Distributions satisfying expectation condition Let $q$ be a continuous density on $\mathbb{R}^d$. I am interested in the set $\mathcal{S}$ of continuous distributions $p$ that have the same support as $q$ such that:
$E_{X\sim q}[\log p(X)] = E_{X\sim p}[\log p(X)]$
Clearly $q \in \mathcal{S}$ and if the support of $q$ is bounded, then the uniform distribution is also in $\mathcal{S}$ as its log-density is constant. Are there any other elements in $\mathcal{S}$? Is there a way to characterize every element in $\mathcal{S}$? Thank you!
 A: This is only a partial answer which shows that for generic $q,$ $\mathcal{S}$ has non-trivial members. 

Working with compactly supported densities, $\mathcal{S}$ is equivalent to the set of $p$ such that $$D(q\| u) = D(q \| p) + D(p \| u),$$ where $u$ is the uniform density on the support of $q$ and $D$ is KL-divergence. The cases of $p = q$ and $p = u$ are clear above. 
The form reminds me of the pythagorean theorem for linear families[1]: Let $\mathcal{L}$ be a linear family, $q \in \mathcal{L},$ and $r$ an arbitrary distribution. Then the projection $r^*$ of $r$ onto $\mathcal{L}$ [2] satisfies $$ D(q \| r) = D(q\| r^*) + D(r^* \|r).$$ 
Obviously one wants to set $r = u$ above. In principle $q$ can lie in a number of linear families. Let us construct a few of them (I tacitly assume the support to be a subset of $\mathbb{R},$ but this can easily be extended):


*

*Family generated by $f_1 = 1, \alpha_1 = 1$; clearly the projection is $u.$

*By compact support, all moments exist and the MGF is smooth near 0 (so moments determine the distributions). The family generated by the intersection of the decreasing sequence of families generated by $(\{x^n\}_{n \le k},\{\mathbb{E}_q[X^n]\}_{n \le k})$ will yield the projection $q.$ (which will be the only member of the family).

*An obvious third case is the family generated by $(x, \mathbb{E}_q[X]).$ For instance, for $q(x) = x \mathbf{1}\{x \in [0,1]\},$ the projection of $u$ onto this family should be (i haven't properly proved this, and I'm crap at calculus of variations anyway. Please check) $$p(x) \propto e^{bx} \mathbf{1}\{ x\in [0,1]\}$$ where $b$ is chosen so that $\mathbb{E}_p[X] = \mathbb{E}_q[X].$

We can generalise the above in the obvious way - suppose $f$  is a $q$-integrable function, such that $\exists c$ such that $$\int_{\sigma} f(x) \frac{e^{c f(x)}}{Z } = \mathbb{E}_q[f(X)],$$ where $\sigma$ is the support of $q$ and $Z = \int_{\sigma} e^{cf(x)}$ is a normalising constant. The set of densities $\{ e^{cf(x)}/Z \} \subset \mathcal{S}.$ 
An interesting question (towards a characterisation of $\mathcal{S}$) is if every $p$ in $\mathcal{S}$ is a projection of $u$ onto a linear family containing $q$. This may involve using the continuity of $q$, which (I may be incorrect here) we haven't really used above (except to assert non-triviality of some projections).
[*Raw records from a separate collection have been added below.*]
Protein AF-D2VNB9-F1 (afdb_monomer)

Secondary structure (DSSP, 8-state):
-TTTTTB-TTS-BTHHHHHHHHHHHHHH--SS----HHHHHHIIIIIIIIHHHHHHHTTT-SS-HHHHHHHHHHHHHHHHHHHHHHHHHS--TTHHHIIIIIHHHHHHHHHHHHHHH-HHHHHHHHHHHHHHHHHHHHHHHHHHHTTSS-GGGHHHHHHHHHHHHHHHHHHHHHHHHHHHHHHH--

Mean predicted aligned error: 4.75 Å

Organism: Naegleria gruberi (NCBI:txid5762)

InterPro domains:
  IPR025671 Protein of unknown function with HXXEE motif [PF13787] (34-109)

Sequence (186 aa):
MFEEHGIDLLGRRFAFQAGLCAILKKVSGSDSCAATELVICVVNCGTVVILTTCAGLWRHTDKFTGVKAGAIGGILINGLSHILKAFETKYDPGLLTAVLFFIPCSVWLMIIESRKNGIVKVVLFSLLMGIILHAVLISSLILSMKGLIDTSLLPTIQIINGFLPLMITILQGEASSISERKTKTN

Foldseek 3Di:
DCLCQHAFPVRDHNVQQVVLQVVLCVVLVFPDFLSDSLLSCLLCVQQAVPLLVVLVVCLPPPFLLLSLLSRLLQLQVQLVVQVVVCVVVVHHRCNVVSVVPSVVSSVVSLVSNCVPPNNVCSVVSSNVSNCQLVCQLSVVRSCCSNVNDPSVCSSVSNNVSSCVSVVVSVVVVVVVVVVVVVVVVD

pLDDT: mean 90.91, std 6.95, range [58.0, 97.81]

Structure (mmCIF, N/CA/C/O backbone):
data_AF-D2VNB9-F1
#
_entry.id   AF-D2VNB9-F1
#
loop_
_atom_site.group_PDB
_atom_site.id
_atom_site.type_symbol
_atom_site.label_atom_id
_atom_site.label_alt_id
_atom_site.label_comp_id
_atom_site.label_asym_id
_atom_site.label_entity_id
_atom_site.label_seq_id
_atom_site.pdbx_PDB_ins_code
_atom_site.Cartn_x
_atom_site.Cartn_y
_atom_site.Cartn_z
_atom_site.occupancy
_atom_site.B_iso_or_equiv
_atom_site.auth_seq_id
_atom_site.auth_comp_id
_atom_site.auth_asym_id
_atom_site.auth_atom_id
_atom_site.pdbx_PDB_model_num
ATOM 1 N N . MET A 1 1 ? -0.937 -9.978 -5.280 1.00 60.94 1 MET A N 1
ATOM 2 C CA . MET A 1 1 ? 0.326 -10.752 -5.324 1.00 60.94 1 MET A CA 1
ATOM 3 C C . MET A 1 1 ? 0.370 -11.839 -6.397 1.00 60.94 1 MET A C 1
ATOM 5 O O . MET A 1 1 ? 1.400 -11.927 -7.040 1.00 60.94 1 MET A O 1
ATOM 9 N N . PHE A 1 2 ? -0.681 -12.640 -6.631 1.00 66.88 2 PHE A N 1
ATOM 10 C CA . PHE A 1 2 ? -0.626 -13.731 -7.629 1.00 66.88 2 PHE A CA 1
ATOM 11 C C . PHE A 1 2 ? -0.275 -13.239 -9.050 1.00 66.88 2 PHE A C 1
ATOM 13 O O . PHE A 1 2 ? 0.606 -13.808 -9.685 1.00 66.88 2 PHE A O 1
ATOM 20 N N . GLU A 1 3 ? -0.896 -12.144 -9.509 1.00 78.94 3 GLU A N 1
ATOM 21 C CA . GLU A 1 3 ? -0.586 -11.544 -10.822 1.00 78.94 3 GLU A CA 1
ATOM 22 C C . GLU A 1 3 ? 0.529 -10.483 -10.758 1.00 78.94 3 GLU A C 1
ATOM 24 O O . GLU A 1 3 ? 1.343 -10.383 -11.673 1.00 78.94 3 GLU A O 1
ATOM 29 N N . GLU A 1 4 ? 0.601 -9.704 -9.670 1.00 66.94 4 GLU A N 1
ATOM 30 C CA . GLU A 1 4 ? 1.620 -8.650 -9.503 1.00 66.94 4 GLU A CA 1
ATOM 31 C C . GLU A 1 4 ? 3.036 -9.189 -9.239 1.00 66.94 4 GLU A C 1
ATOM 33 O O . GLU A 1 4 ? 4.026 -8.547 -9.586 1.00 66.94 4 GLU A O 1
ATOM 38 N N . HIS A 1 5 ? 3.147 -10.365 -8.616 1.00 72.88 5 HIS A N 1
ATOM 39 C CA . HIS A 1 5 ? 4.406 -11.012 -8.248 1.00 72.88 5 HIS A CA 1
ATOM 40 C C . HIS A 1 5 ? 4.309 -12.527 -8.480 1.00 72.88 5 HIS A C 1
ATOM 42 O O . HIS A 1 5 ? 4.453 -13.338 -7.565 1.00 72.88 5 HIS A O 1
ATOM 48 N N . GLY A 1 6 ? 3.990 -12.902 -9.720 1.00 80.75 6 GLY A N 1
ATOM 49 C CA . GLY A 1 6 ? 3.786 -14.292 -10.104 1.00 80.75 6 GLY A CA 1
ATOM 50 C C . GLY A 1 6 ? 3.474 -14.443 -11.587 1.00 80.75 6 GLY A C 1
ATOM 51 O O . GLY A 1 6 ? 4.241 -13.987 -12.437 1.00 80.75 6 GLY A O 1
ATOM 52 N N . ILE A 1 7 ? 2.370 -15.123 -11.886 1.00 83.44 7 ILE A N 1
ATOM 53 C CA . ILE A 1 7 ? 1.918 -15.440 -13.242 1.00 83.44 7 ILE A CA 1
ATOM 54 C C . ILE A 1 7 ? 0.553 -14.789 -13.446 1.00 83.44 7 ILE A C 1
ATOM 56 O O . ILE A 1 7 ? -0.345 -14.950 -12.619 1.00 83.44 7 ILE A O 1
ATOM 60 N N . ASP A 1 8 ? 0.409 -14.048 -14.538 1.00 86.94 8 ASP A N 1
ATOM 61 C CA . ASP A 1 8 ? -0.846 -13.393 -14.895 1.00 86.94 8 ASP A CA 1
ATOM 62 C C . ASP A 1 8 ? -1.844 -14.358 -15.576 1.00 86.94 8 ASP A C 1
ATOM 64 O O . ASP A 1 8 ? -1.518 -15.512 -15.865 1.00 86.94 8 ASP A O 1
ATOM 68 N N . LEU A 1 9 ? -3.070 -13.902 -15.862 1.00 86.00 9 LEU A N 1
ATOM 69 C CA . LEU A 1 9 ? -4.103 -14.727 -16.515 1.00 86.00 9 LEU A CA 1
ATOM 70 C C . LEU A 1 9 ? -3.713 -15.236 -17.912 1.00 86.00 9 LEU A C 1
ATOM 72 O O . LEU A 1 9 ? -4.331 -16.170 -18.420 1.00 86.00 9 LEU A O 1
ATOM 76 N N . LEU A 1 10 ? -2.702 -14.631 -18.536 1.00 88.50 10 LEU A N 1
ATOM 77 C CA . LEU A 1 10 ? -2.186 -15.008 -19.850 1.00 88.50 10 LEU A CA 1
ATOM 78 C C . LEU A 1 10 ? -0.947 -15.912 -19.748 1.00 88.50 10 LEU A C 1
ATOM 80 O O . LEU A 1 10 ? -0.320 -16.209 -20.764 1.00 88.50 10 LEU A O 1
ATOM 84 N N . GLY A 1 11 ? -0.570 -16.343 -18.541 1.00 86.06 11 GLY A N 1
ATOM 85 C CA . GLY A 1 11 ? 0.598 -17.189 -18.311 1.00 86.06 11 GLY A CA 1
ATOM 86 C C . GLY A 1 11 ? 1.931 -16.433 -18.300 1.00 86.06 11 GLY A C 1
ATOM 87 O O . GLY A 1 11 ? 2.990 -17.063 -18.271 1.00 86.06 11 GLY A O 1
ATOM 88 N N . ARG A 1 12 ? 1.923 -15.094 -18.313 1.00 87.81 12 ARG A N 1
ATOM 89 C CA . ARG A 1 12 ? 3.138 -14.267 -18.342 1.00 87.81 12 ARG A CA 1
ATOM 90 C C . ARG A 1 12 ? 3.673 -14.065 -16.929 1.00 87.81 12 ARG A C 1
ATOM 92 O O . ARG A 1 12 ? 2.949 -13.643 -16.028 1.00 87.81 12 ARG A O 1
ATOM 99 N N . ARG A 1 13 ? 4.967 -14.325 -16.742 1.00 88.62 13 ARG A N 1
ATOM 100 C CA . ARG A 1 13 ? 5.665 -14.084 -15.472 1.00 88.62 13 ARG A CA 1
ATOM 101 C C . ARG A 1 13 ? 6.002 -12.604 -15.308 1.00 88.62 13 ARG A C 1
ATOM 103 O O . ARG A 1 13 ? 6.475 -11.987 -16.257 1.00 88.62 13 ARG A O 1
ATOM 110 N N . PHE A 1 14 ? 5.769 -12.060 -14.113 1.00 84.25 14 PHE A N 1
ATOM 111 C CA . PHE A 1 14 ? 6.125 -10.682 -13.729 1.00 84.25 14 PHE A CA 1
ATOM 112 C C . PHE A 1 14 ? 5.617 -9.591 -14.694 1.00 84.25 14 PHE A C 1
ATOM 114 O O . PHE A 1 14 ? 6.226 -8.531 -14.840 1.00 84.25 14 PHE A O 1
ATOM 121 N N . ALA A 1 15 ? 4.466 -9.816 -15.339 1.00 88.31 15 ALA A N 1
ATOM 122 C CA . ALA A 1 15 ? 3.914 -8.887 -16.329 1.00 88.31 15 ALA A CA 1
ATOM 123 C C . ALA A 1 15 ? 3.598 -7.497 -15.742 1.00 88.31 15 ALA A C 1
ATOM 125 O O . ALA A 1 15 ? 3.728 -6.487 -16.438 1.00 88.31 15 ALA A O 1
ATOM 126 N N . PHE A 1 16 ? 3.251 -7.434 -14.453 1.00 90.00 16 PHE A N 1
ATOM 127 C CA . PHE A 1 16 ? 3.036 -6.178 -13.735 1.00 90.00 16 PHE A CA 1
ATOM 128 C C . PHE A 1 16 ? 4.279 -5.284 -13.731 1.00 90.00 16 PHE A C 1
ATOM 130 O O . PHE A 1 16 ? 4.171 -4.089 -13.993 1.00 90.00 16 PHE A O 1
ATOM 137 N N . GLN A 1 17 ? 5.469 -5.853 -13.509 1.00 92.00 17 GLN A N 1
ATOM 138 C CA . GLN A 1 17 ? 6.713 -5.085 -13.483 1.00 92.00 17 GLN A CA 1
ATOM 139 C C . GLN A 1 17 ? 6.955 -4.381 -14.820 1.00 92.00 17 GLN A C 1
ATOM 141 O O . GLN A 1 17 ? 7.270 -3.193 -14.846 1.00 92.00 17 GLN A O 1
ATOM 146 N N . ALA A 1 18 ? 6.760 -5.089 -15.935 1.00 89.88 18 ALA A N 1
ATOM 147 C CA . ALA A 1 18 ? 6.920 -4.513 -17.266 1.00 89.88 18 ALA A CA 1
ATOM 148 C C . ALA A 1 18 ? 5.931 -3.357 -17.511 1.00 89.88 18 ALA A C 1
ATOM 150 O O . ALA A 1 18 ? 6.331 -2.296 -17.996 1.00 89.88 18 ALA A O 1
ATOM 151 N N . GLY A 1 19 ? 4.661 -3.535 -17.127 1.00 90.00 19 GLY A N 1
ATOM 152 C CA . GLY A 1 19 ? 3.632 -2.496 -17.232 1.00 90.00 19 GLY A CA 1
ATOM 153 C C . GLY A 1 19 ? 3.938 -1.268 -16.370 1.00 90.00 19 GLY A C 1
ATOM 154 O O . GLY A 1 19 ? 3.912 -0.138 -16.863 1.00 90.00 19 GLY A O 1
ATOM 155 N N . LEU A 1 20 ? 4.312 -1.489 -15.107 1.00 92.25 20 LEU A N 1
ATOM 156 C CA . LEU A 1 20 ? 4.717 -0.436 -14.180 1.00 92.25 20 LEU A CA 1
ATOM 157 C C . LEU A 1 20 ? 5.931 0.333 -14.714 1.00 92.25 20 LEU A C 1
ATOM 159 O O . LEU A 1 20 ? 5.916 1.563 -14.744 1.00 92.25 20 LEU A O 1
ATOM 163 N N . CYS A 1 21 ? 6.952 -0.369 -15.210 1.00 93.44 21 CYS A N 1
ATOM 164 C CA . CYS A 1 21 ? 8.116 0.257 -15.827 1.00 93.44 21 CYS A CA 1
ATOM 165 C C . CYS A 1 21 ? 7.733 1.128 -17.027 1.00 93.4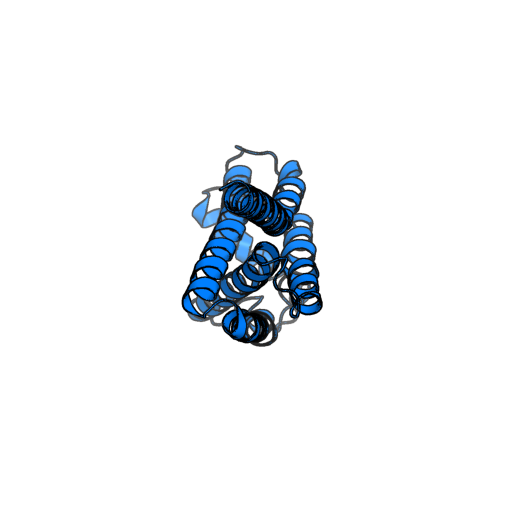4 21 CYS A C 1
ATOM 167 O O . CYS A 1 21 ? 8.222 2.248 -17.133 1.00 93.44 21 CYS A O 1
ATOM 169 N N . ALA A 1 22 ? 6.847 0.668 -17.914 1.00 91.81 22 ALA A N 1
ATOM 170 C CA . ALA A 1 22 ? 6.419 1.462 -19.067 1.00 91.81 22 ALA A CA 1
ATOM 171 C C . ALA A 1 22 ? 5.761 2.791 -18.645 1.00 91.81 22 ALA A C 1
ATOM 173 O O . ALA A 1 22 ? 6.056 3.843 -19.217 1.00 91.81 22 ALA A O 1
ATOM 174 N N . ILE A 1 23 ? 4.922 2.761 -17.603 1.00 91.75 23 ILE A N 1
ATOM 175 C CA . ILE A 1 23 ? 4.295 3.965 -17.037 1.00 91.75 23 ILE A CA 1
ATOM 176 C C . ILE A 1 23 ? 5.355 4.880 -16.414 1.00 91.75 23 ILE A C 1
ATOM 178 O O . ILE A 1 23 ? 5.399 6.074 -16.712 1.00 91.75 23 ILE A O 1
ATOM 182 N N . LEU A 1 24 ? 6.235 4.330 -15.577 1.00 94.12 24 LEU A N 1
ATOM 183 C CA . LEU A 1 24 ? 7.247 5.114 -14.874 1.00 94.12 24 LEU A CA 1
ATOM 184 C C . LEU A 1 24 ? 8.248 5.770 -15.828 1.00 94.12 24 LEU A C 1
ATOM 186 O O . LEU A 1 24 ? 8.628 6.918 -15.603 1.00 94.12 24 LEU A O 1
ATOM 190 N N . LYS A 1 25 ? 8.662 5.093 -16.905 1.00 94.50 25 LYS A N 1
ATOM 191 C CA . LYS A 1 25 ? 9.543 5.680 -17.929 1.00 94.50 25 LYS A CA 1
ATOM 192 C C . LYS A 1 25 ? 8.882 6.880 -18.602 1.00 94.50 25 LYS A C 1
ATOM 194 O O . LYS A 1 25 ? 9.492 7.942 -18.692 1.00 94.50 25 LYS A O 1
ATOM 199 N N . LYS A 1 26 ? 7.595 6.762 -18.956 1.00 91.75 26 LYS A N 1
ATOM 200 C CA . LYS A 1 26 ? 6.809 7.871 -19.523 1.00 91.75 26 LYS A CA 1
ATOM 201 C C . LYS A 1 26 ? 6.727 9.076 -18.577 1.00 91.75 26 LYS A C 1
ATOM 203 O O . LYS A 1 26 ? 6.790 10.208 -19.039 1.00 91.75 26 LYS A O 1
ATOM 208 N N . VAL A 1 27 ? 6.577 8.843 -17.272 1.00 91.94 27 VAL A N 1
ATOM 209 C CA . VAL A 1 27 ? 6.438 9.917 -16.268 1.00 91.94 27 VAL A CA 1
ATOM 210 C C . VAL A 1 27 ? 7.786 10.529 -15.871 1.00 91.94 27 VAL A C 1
ATOM 212 O O . VAL A 1 27 ? 7.882 11.735 -15.655 1.00 91.94 27 VAL A O 1
ATOM 215 N N . SER A 1 28 ? 8.830 9.712 -15.740 1.00 91.44 28 SER A N 1
ATOM 216 C CA . SER A 1 28 ? 10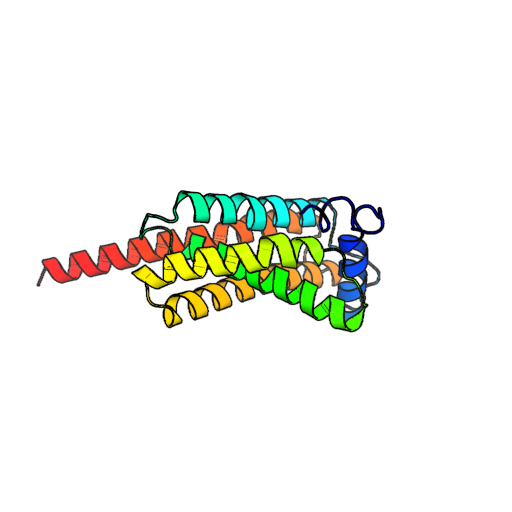.154 10.159 -15.288 1.00 91.44 28 SER A CA 1
ATOM 217 C C . SER A 1 28 ? 11.018 10.749 -16.403 1.00 91.44 28 SER A C 1
ATOM 219 O O . SER A 1 28 ? 11.890 11.559 -16.096 1.00 91.44 28 SER A O 1
ATOM 221 N N . GLY A 1 29 ? 10.791 10.347 -17.660 1.00 90.12 29 GLY A N 1
ATOM 222 C CA . GLY A 1 29 ? 11.666 10.654 -18.795 1.00 90.12 29 GLY A CA 1
ATOM 223 C C . GLY A 1 29 ? 12.961 9.830 -18.830 1.00 90.12 29 GLY A C 1
ATOM 224 O O . GLY A 1 29 ? 13.853 10.151 -19.606 1.00 90.12 29 GLY A O 1
ATOM 225 N N . SER A 1 30 ? 13.086 8.802 -17.983 1.00 90.50 30 SER A N 1
ATOM 226 C CA . SER A 1 30 ? 14.260 7.922 -17.897 1.00 90.50 30 SER A CA 1
ATOM 227 C C . SER A 1 30 ? 14.035 6.625 -18.674 1.00 90.50 30 SER A C 1
ATOM 229 O O . SER A 1 30 ? 12.947 6.055 -18.615 1.00 90.50 30 SER A O 1
ATOM 231 N N . ASP A 1 31 ? 15.075 6.115 -19.337 1.00 89.12 31 ASP A N 1
ATOM 232 C CA . ASP A 1 31 ? 15.044 4.807 -20.011 1.00 89.12 31 ASP A CA 1
ATOM 233 C C . ASP A 1 31 ? 15.314 3.632 -19.059 1.00 89.12 31 ASP A C 1
ATOM 235 O O . ASP A 1 31 ? 15.032 2.473 -19.388 1.00 89.12 31 ASP A O 1
ATOM 239 N N . SER A 1 32 ? 15.829 3.915 -17.861 1.00 89.12 32 SER A N 1
ATOM 240 C CA . SER A 1 32 ? 16.016 2.926 -16.795 1.00 89.12 32 SER A CA 1
ATOM 241 C C . SER A 1 32 ? 14.697 2.648 -16.063 1.00 89.12 32 SER A C 1
ATOM 243 O O . SER A 1 32 ? 13.751 3.421 -16.168 1.00 89.12 32 SER A O 1
ATOM 245 N N . CYS A 1 33 ? 14.590 1.534 -15.335 1.00 92.62 33 CYS A N 1
ATOM 246 C CA . CYS A 1 33 ? 13.439 1.279 -14.467 1.00 92.62 33 CYS A CA 1
ATOM 247 C C . CYS A 1 33 ? 13.898 0.851 -13.078 1.00 92.62 33 CYS A C 1
ATOM 249 O O . CYS A 1 33 ? 14.631 -0.124 -12.942 1.00 92.62 33 CYS A O 1
ATOM 251 N N . ALA A 1 34 ? 13.419 1.558 -12.054 1.00 94.94 34 ALA A N 1
ATOM 252 C CA . ALA A 1 34 ? 13.789 1.294 -10.667 1.00 94.94 34 ALA A CA 1
ATOM 253 C C . ALA A 1 34 ? 12.847 0.303 -9.949 1.00 94.94 34 ALA A C 1
ATOM 255 O O . ALA A 1 34 ? 13.121 -0.114 -8.825 1.00 94.94 34 ALA A O 1
ATOM 256 N N . ALA A 1 35 ? 11.741 -0.100 -10.587 1.00 93.88 35 ALA A N 1
ATOM 257 C CA . ALA A 1 35 ? 10.817 -1.102 -10.058 1.00 93.88 35 ALA A CA 1
ATOM 258 C C . ALA A 1 35 ? 11.391 -2.517 -10.245 1.00 93.88 35 ALA A C 1
ATOM 260 O O . ALA A 1 35 ? 11.038 -3.230 -11.183 1.00 93.88 35 ALA A O 1
ATOM 261 N N . THR A 1 36 ? 12.323 -2.907 -9.379 1.00 93.25 36 THR A N 1
ATOM 262 C CA . THR A 1 36 ? 12.904 -4.257 -9.367 1.00 93.25 36 THR A CA 1
ATOM 263 C C . THR A 1 36 ? 11.942 -5.275 -8.751 1.00 93.25 36 THR A C 1
ATOM 265 O O . THR A 1 36 ? 11.046 -4.919 -7.981 1.00 93.25 36 THR A O 1
ATOM 268 N N . GLU A 1 37 ? 12.157 -6.562 -9.036 1.00 90.62 37 GLU A N 1
ATOM 269 C CA . GLU A 1 37 ? 11.381 -7.655 -8.432 1.00 90.62 37 GLU A CA 1
ATOM 270 C C . GLU A 1 37 ? 11.424 -7.612 -6.899 1.00 90.62 37 GLU A C 1
ATOM 272 O O . GLU A 1 37 ? 10.403 -7.832 -6.250 1.00 90.62 37 GLU A O 1
ATOM 277 N N . LEU A 1 38 ? 12.578 -7.262 -6.317 1.00 91.81 38 LEU A N 1
ATOM 278 C CA . LEU A 1 38 ? 12.742 -7.120 -4.870 1.00 91.81 38 LEU A CA 1
ATOM 279 C C . LEU A 1 38 ? 11.872 -5.992 -4.304 1.00 91.81 38 LEU A C 1
ATOM 281 O O . LEU A 1 38 ? 11.204 -6.195 -3.294 1.00 91.81 38 LEU A O 1
ATOM 285 N N . VAL A 1 39 ? 11.845 -4.820 -4.946 1.00 93.31 39 VAL A N 1
ATOM 286 C CA . VAL A 1 39 ? 11.001 -3.699 -4.497 1.00 93.31 39 VAL A CA 1
ATOM 287 C C . VAL A 1 39 ? 9.523 -4.088 -4.560 1.00 93.31 39 VAL A C 1
ATOM 289 O O . VAL A 1 39 ? 8.788 -3.864 -3.599 1.00 93.31 39 VAL A O 1
ATOM 292 N N . ILE A 1 40 ? 9.099 -4.737 -5.649 1.00 92.19 40 ILE A N 1
ATOM 293 C CA . ILE A 1 40 ? 7.724 -5.233 -5.800 1.00 92.19 40 ILE A CA 1
ATOM 294 C C . ILE A 1 40 ? 7.403 -6.280 -4.727 1.00 92.19 40 ILE A C 1
ATOM 296 O O . ILE A 1 40 ? 6.326 -6.229 -4.133 1.00 92.19 40 ILE A O 1
ATOM 300 N N . CYS A 1 41 ? 8.330 -7.199 -4.443 1.00 91.25 41 CYS A N 1
ATOM 301 C CA . CYS A 1 41 ? 8.183 -8.214 -3.403 1.00 91.25 41 CYS A CA 1
ATOM 302 C C . CYS A 1 41 ? 8.021 -7.585 -2.015 1.00 91.25 41 CYS A C 1
ATOM 304 O O . CYS A 1 41 ? 7.106 -7.957 -1.286 1.00 91.25 41 CYS A O 1
ATOM 306 N N . VAL A 1 42 ? 8.852 -6.598 -1.666 1.00 92.69 42 VAL A N 1
ATOM 307 C CA . VAL A 1 42 ? 8.786 -5.887 -0.379 1.00 92.69 42 VAL A CA 1
ATOM 308 C C . VAL A 1 42 ? 7.434 -5.200 -0.196 1.00 92.69 42 VAL A C 1
ATOM 310 O O . VAL A 1 42 ? 6.811 -5.357 0.854 1.00 92.69 42 VAL A O 1
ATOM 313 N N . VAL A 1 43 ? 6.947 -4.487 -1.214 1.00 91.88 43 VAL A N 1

A generic treatment of I-projections (like [2]) and linear and exponential families (and much more) can be found in this excellent monograph - https://users.renyi.hu/~csiszar/Publications/Information_Theory_and_Statistics:_A_Tutorial.pdf . Consult chapter 3.

[1] Given a set of functions $\{f_i\}_{i = 1:k}$ and corressponding constants $\alpha_i,$ the linear family generated by $(\{f\},\{\alpha\})$ is the set of distributions $\{p: \mathbb{E}_p[f_i(X)] = \alpha_i\}$ for each $i$.
[2] $r^* = \arg \min _{p \in \mathcal{L} } D(p\|r)$